Stump end by eyesuckle, on Flickr

Aquarium middle by eyesuckle, on Flickr
*Fixed for you, hope this works for everyone... BCA MOD TEAM

*Aquarium Wide | Flickr - Photo Sharing!

Stump end | Flickr - Photo Sharing!

Middle aquarium | Flickr - Photo Sharing!


----------



## jay_leask (Apr 22, 2010)

sounds cool


----------



## jay_leask (Apr 22, 2010)

pics didnt work are you using photobucket?


----------



## dinherz (Aug 30, 2010)

yep pics dont work !


----------



## hlee72ca (Jun 29, 2010)

Welcome to BC Aquaria.


----------



## waterbox (Nov 26, 2011)

Thank you, all, for your quick replies. I've just spent the last 10 minutes trying to get the pictures to work. I embedded links to Flickr, as per the instructions in the sticky. Obviously, it isn't working. I notice that in my "posing permissions" HTML code is OFF.
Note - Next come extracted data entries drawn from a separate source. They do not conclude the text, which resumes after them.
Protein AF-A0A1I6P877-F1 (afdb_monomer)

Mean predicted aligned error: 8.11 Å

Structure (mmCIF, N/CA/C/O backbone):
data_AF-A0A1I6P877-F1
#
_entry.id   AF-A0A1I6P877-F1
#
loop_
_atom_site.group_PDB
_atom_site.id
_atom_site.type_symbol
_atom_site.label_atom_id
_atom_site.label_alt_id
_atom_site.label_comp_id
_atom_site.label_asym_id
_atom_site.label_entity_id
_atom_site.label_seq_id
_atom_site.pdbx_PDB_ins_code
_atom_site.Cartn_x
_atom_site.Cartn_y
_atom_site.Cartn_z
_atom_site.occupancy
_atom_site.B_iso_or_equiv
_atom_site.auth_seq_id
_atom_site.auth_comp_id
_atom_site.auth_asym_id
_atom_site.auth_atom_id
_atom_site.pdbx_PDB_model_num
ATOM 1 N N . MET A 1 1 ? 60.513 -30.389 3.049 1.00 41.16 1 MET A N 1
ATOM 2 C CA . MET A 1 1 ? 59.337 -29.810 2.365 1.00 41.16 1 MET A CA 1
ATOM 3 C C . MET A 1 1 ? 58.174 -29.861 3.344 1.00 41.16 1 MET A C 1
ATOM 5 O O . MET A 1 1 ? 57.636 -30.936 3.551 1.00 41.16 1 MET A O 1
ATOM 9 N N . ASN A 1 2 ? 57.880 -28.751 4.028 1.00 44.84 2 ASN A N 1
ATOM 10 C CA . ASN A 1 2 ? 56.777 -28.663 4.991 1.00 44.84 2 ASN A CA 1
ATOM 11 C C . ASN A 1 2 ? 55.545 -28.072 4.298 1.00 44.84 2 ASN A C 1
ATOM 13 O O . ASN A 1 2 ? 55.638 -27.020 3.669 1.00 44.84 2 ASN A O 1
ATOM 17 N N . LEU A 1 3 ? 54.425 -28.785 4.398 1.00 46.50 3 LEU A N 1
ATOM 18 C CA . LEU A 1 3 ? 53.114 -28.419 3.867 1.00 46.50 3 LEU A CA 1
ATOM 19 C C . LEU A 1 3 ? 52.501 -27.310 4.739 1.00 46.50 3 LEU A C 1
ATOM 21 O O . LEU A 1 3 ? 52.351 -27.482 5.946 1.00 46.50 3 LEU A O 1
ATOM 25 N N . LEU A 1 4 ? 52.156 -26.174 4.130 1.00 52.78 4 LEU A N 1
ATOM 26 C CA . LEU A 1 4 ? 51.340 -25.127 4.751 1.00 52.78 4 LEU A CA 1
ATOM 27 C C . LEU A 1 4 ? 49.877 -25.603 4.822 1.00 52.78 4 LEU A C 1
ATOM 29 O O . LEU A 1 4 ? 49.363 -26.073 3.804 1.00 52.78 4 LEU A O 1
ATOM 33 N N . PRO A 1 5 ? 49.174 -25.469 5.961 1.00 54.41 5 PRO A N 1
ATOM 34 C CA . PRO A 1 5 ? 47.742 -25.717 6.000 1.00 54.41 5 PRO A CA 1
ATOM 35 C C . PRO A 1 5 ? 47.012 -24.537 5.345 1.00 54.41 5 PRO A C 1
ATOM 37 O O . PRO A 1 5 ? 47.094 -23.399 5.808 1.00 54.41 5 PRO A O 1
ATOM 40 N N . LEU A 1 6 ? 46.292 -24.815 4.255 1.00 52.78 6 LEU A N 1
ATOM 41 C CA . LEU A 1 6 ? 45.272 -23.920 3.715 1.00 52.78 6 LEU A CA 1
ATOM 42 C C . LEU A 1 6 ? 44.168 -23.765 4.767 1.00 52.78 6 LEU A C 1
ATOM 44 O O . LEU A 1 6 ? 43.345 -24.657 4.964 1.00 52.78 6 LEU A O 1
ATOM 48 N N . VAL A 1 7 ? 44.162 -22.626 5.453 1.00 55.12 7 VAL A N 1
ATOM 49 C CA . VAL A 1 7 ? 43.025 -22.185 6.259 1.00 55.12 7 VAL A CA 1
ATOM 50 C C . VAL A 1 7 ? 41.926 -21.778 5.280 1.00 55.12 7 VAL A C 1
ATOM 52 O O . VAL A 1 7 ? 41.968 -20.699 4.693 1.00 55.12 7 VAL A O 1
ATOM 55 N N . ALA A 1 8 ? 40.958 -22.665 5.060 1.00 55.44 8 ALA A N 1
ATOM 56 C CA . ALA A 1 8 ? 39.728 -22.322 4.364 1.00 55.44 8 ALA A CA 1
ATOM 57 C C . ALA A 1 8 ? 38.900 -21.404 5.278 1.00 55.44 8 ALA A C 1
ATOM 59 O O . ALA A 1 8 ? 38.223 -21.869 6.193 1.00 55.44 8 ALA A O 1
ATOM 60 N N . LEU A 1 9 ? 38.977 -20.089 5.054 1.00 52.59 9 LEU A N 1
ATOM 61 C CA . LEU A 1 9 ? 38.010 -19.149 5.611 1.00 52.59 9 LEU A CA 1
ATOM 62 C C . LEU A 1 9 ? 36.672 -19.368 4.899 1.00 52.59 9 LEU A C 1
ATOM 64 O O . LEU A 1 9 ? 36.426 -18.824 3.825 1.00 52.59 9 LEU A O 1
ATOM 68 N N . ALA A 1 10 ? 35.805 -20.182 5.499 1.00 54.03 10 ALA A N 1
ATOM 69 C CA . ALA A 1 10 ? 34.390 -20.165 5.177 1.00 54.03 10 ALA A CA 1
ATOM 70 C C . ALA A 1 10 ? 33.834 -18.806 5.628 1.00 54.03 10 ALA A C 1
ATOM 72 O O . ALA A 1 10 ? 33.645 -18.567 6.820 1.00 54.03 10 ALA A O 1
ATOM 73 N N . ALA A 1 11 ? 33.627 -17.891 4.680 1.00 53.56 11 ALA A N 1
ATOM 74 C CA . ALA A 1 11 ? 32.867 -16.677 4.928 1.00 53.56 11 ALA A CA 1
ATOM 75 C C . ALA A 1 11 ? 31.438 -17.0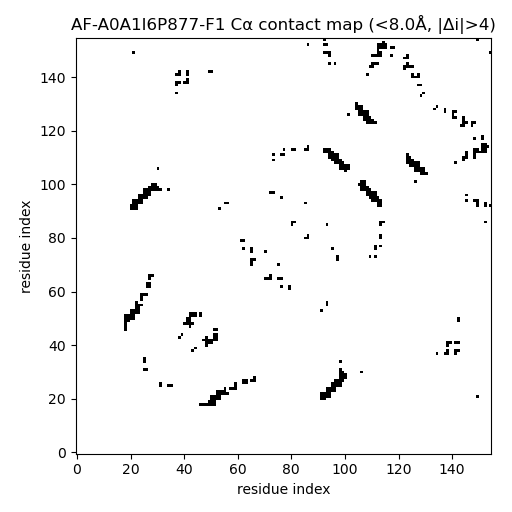94 5.299 1.00 53.56 11 ALA A C 1
ATOM 77 O O . ALA A 1 11 ? 30.666 -17.532 4.446 1.00 53.56 11 ALA A O 1
ATOM 78 N N . ALA A 1 12 ? 31.102 -17.003 6.584 1.00 51.56 12 ALA A N 1
ATOM 79 C CA . ALA A 1 12 ? 29.723 -17.061 7.031 1.00 51.56 12 ALA A CA 1
ATOM 80 C C . ALA A 1 12 ? 29.010 -15.854 6.413 1.00 51.56 12 ALA A C 1
ATOM 82 O O . ALA A 1 12 ? 29.141 -14.730 6.893 1.00 51.56 12 ALA A O 1
ATOM 83 N N . GLN A 1 13 ? 28.313 -16.073 5.299 1.00 54.50 13 GLN A N 1
ATOM 84 C CA . GLN A 1 13 ? 27.367 -15.099 4.784 1.00 54.50 13 GLN A CA 1
ATOM 85 C C . GLN A 1 13 ? 26.278 -14.993 5.847 1.00 54.50 13 GLN A C 1
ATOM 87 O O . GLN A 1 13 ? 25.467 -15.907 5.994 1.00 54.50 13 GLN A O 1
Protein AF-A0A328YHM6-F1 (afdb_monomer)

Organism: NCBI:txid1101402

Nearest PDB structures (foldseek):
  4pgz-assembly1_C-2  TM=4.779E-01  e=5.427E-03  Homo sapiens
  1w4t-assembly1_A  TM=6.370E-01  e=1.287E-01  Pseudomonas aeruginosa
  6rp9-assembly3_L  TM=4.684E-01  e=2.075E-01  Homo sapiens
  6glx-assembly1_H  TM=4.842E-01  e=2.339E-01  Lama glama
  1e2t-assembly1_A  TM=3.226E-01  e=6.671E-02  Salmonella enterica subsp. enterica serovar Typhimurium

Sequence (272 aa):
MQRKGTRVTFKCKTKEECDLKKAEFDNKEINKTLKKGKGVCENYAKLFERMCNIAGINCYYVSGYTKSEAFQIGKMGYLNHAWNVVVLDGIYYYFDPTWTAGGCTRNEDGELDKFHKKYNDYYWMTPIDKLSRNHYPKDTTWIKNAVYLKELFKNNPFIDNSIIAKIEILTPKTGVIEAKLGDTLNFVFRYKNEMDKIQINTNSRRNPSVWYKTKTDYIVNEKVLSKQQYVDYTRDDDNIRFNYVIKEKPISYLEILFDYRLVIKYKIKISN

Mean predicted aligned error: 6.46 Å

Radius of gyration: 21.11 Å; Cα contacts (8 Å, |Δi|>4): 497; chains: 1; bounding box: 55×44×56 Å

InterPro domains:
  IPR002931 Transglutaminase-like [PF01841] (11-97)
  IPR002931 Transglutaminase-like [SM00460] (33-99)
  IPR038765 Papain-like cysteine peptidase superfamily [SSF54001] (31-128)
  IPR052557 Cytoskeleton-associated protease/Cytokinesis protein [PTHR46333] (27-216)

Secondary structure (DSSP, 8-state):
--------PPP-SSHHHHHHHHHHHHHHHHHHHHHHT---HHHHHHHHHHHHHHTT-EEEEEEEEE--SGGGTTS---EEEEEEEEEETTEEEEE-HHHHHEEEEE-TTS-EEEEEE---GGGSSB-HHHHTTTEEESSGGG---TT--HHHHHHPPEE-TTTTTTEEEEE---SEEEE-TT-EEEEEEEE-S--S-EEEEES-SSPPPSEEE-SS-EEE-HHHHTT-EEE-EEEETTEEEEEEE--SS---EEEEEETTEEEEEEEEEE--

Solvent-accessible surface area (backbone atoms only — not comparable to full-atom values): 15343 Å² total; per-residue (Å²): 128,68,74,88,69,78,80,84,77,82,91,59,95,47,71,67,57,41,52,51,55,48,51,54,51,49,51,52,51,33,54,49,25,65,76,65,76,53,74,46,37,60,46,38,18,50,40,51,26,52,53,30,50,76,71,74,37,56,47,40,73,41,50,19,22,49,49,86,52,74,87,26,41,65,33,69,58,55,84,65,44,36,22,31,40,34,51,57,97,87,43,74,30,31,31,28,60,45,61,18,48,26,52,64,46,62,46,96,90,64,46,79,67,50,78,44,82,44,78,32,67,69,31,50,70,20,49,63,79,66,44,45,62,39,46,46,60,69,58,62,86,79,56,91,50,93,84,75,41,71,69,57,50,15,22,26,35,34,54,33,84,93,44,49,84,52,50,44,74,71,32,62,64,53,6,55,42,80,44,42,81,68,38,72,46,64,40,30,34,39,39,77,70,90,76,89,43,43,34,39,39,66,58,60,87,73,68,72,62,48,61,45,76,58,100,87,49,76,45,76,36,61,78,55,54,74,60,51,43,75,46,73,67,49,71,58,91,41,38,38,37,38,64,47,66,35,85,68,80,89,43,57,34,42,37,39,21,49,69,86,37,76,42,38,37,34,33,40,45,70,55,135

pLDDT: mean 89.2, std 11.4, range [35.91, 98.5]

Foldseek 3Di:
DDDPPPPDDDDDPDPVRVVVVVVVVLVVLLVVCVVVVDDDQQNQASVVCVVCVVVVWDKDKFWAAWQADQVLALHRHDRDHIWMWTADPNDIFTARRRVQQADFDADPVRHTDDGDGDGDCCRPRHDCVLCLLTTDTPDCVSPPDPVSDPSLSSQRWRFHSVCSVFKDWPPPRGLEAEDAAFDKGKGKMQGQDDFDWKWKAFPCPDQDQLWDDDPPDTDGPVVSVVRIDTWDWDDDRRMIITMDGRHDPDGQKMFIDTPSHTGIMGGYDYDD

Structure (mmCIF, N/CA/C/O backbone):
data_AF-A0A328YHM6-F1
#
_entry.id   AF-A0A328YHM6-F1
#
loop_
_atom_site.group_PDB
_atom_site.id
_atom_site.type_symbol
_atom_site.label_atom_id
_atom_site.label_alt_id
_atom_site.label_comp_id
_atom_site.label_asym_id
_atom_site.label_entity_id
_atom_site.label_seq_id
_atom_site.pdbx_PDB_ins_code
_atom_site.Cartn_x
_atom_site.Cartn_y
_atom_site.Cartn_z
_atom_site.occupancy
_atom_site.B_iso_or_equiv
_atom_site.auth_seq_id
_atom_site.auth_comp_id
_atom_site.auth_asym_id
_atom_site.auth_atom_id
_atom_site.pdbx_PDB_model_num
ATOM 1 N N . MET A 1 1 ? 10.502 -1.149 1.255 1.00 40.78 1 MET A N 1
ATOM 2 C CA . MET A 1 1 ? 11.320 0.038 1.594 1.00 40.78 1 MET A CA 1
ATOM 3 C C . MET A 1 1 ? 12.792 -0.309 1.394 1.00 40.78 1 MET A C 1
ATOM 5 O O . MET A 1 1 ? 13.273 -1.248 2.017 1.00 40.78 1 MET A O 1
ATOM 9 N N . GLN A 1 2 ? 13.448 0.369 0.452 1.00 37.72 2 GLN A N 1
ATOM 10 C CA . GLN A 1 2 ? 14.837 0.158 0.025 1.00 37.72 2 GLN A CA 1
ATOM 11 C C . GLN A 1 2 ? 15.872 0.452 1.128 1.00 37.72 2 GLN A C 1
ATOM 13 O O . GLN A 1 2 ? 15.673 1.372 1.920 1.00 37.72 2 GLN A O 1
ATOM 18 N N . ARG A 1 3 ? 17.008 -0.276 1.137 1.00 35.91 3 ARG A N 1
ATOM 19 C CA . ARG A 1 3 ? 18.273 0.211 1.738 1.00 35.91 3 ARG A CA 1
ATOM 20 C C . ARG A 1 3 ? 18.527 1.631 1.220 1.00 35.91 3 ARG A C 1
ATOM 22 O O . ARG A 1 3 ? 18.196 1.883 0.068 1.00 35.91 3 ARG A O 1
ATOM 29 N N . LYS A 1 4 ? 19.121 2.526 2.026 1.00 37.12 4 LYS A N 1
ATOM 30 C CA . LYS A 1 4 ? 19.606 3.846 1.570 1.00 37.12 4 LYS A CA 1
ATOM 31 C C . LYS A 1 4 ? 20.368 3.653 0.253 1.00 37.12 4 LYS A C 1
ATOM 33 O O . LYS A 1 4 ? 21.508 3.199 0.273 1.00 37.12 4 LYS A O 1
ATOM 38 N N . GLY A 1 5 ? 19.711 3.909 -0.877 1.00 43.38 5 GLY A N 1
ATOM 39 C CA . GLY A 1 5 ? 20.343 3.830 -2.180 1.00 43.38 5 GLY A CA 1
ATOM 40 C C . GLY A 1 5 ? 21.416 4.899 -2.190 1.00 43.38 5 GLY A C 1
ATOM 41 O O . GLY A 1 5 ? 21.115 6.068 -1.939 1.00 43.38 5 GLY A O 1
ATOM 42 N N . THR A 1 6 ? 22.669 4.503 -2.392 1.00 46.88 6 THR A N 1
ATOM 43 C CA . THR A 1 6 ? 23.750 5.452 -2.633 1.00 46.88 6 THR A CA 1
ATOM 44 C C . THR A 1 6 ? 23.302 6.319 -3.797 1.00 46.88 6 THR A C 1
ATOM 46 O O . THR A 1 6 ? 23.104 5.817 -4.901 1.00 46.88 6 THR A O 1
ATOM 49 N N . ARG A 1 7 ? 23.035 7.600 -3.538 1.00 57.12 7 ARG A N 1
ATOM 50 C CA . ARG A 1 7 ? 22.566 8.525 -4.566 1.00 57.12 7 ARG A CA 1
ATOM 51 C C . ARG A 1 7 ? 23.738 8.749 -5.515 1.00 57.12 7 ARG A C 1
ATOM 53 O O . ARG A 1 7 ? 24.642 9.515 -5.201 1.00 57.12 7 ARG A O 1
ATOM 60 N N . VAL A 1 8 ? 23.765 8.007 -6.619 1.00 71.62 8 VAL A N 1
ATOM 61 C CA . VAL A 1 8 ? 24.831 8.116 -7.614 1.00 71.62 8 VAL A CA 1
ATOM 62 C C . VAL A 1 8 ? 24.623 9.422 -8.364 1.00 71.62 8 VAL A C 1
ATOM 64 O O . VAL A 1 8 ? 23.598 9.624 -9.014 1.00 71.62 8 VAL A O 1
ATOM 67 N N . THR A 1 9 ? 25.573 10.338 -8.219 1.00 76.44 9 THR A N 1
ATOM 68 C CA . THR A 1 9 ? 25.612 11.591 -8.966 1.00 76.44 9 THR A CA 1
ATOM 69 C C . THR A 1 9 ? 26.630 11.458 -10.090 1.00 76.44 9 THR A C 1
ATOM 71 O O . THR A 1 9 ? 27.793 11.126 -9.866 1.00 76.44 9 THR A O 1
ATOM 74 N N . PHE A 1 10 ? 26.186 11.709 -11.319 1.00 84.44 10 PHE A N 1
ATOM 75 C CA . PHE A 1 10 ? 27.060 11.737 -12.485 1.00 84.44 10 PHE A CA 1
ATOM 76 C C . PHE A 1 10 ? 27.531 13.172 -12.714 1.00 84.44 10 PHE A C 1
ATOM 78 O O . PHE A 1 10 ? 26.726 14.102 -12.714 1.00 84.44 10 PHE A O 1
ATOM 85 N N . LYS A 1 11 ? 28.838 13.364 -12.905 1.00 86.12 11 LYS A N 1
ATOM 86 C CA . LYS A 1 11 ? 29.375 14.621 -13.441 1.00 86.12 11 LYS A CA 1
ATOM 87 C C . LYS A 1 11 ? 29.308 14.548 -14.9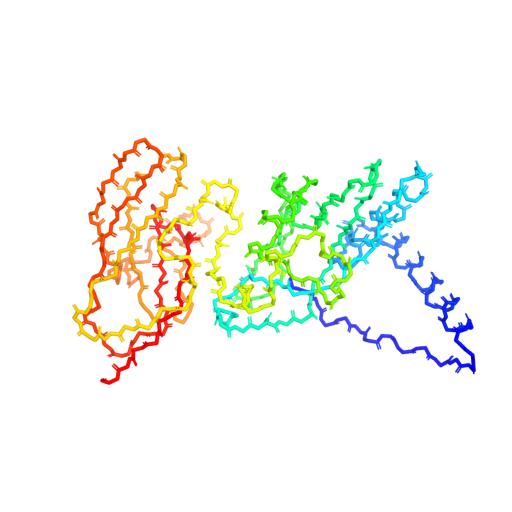68 1.00 86.12 11 LYS A C 1
ATOM 89 O O . LYS A 1 11 ? 29.872 13.615 -15.549 1.00 86.12 11 LYS A O 1
ATOM 94 N N . CYS A 1 12 ? 28.625 15.505 -15.590 1.00 89.31 12 CYS A N 1
ATOM 95 C CA . CYS A 1 12 ? 28.394 15.570 -17.037 1.00 89.31 12 CYS A CA 1
ATOM 96 C C . CYS A 1 12 ? 28.495 17.019 -17.518 1.00 89.31 12 CYS A C 1
ATOM 98 O O . CYS A 1 12 ? 28.194 17.935 -16.752 1.00 89.31 12 CYS A O 1
ATOM 100 N N . LYS A 1 13 ? 28.887 17.218 -18.778 1.00 87.75 13 LYS A N 1
ATOM 101 C CA . LYS A 1 13 ? 28.943 18.527 -19.442 1.00 87.75 13 LYS A CA 1
ATOM 102 C C . LYS A 1 13 ? 27.648 18.849 -20.185 1.00 87.75 13 LYS A C 1
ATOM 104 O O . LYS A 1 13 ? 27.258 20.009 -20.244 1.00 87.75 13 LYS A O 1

Could that be the problem? Anyone know how I turn it on? Thanks.

Dave


----------



## waterbox (Nov 26, 2011)

Okay, for some reason the photos do not show up embedded in my post. However, by erasing the


----------



## pisces (Apr 22, 2010)

very nice set up!
welcome back


----------



## shaobo (Apr 21, 2010)

Fixed the picture not showing up issue for you~~

This tank is beautiful, great job!!!


----------



## rich16 (Mar 25, 2011)

Great looking tank!


----------



## Brendan (Apr 21, 2010)

Welcome to the forum, very nice looking tank, thanks for sharing!


----------



## Foxtail (Mar 14, 2012)

I love the big tree stump breaking the surface, very realistic and natural. 

Sent from my SGH-T959D using Tapatalk


----------



## waterbox (Nov 26, 2011)

Shaobo, thanks for fixing the photo problem. But how did you do it? And what did I do wrong in the first place?


----------



## charles (Apr 21, 2010)

Great tank. Welcome to BCA


----------



## CRS Fan (Apr 21, 2010)

Looks like something i should take notes from . I am usually not a fan of low-tech set-ups, BUT this is one of the exceptions. Very natural and good contrast in plants.

Best Regards,

Stuart


----------



## shaobo (Apr 21, 2010)

waterbox said:


> Shaobo, thanks for fixing the photo problem. But how did you do it? And what did I do wrong in the first place?


No prob, follow the steps(numerical order) of the screenprint below, hopefully is somewhat helpful~


----------



## waterbox (Nov 26, 2011)

Thank you all for the kind words.

Shaobo, I see now from your screen print that I should have selected BBCode instead of HTML. Thanks again for your help.

Stuart, I would like to investigate the high-tech approach to growing plants, as I do love the lush, dense look of CO[SUB]2[/SUB] injection and there are some plants I have had no success in growing with the low-tech setup. I would especially like to grow some mosses, but they just seem to go into suspended animation and be overgrown by algae

My main objection to high-tech is the power consumed, as I consider myself to be an environmentalist. I don't really want to involve myself in a hobby that's going to consume a 700 watts or whatever it would take to light a tank the size of mine to high-tech levels. But maybe there's a way to do it as the price of LED fixtures drops?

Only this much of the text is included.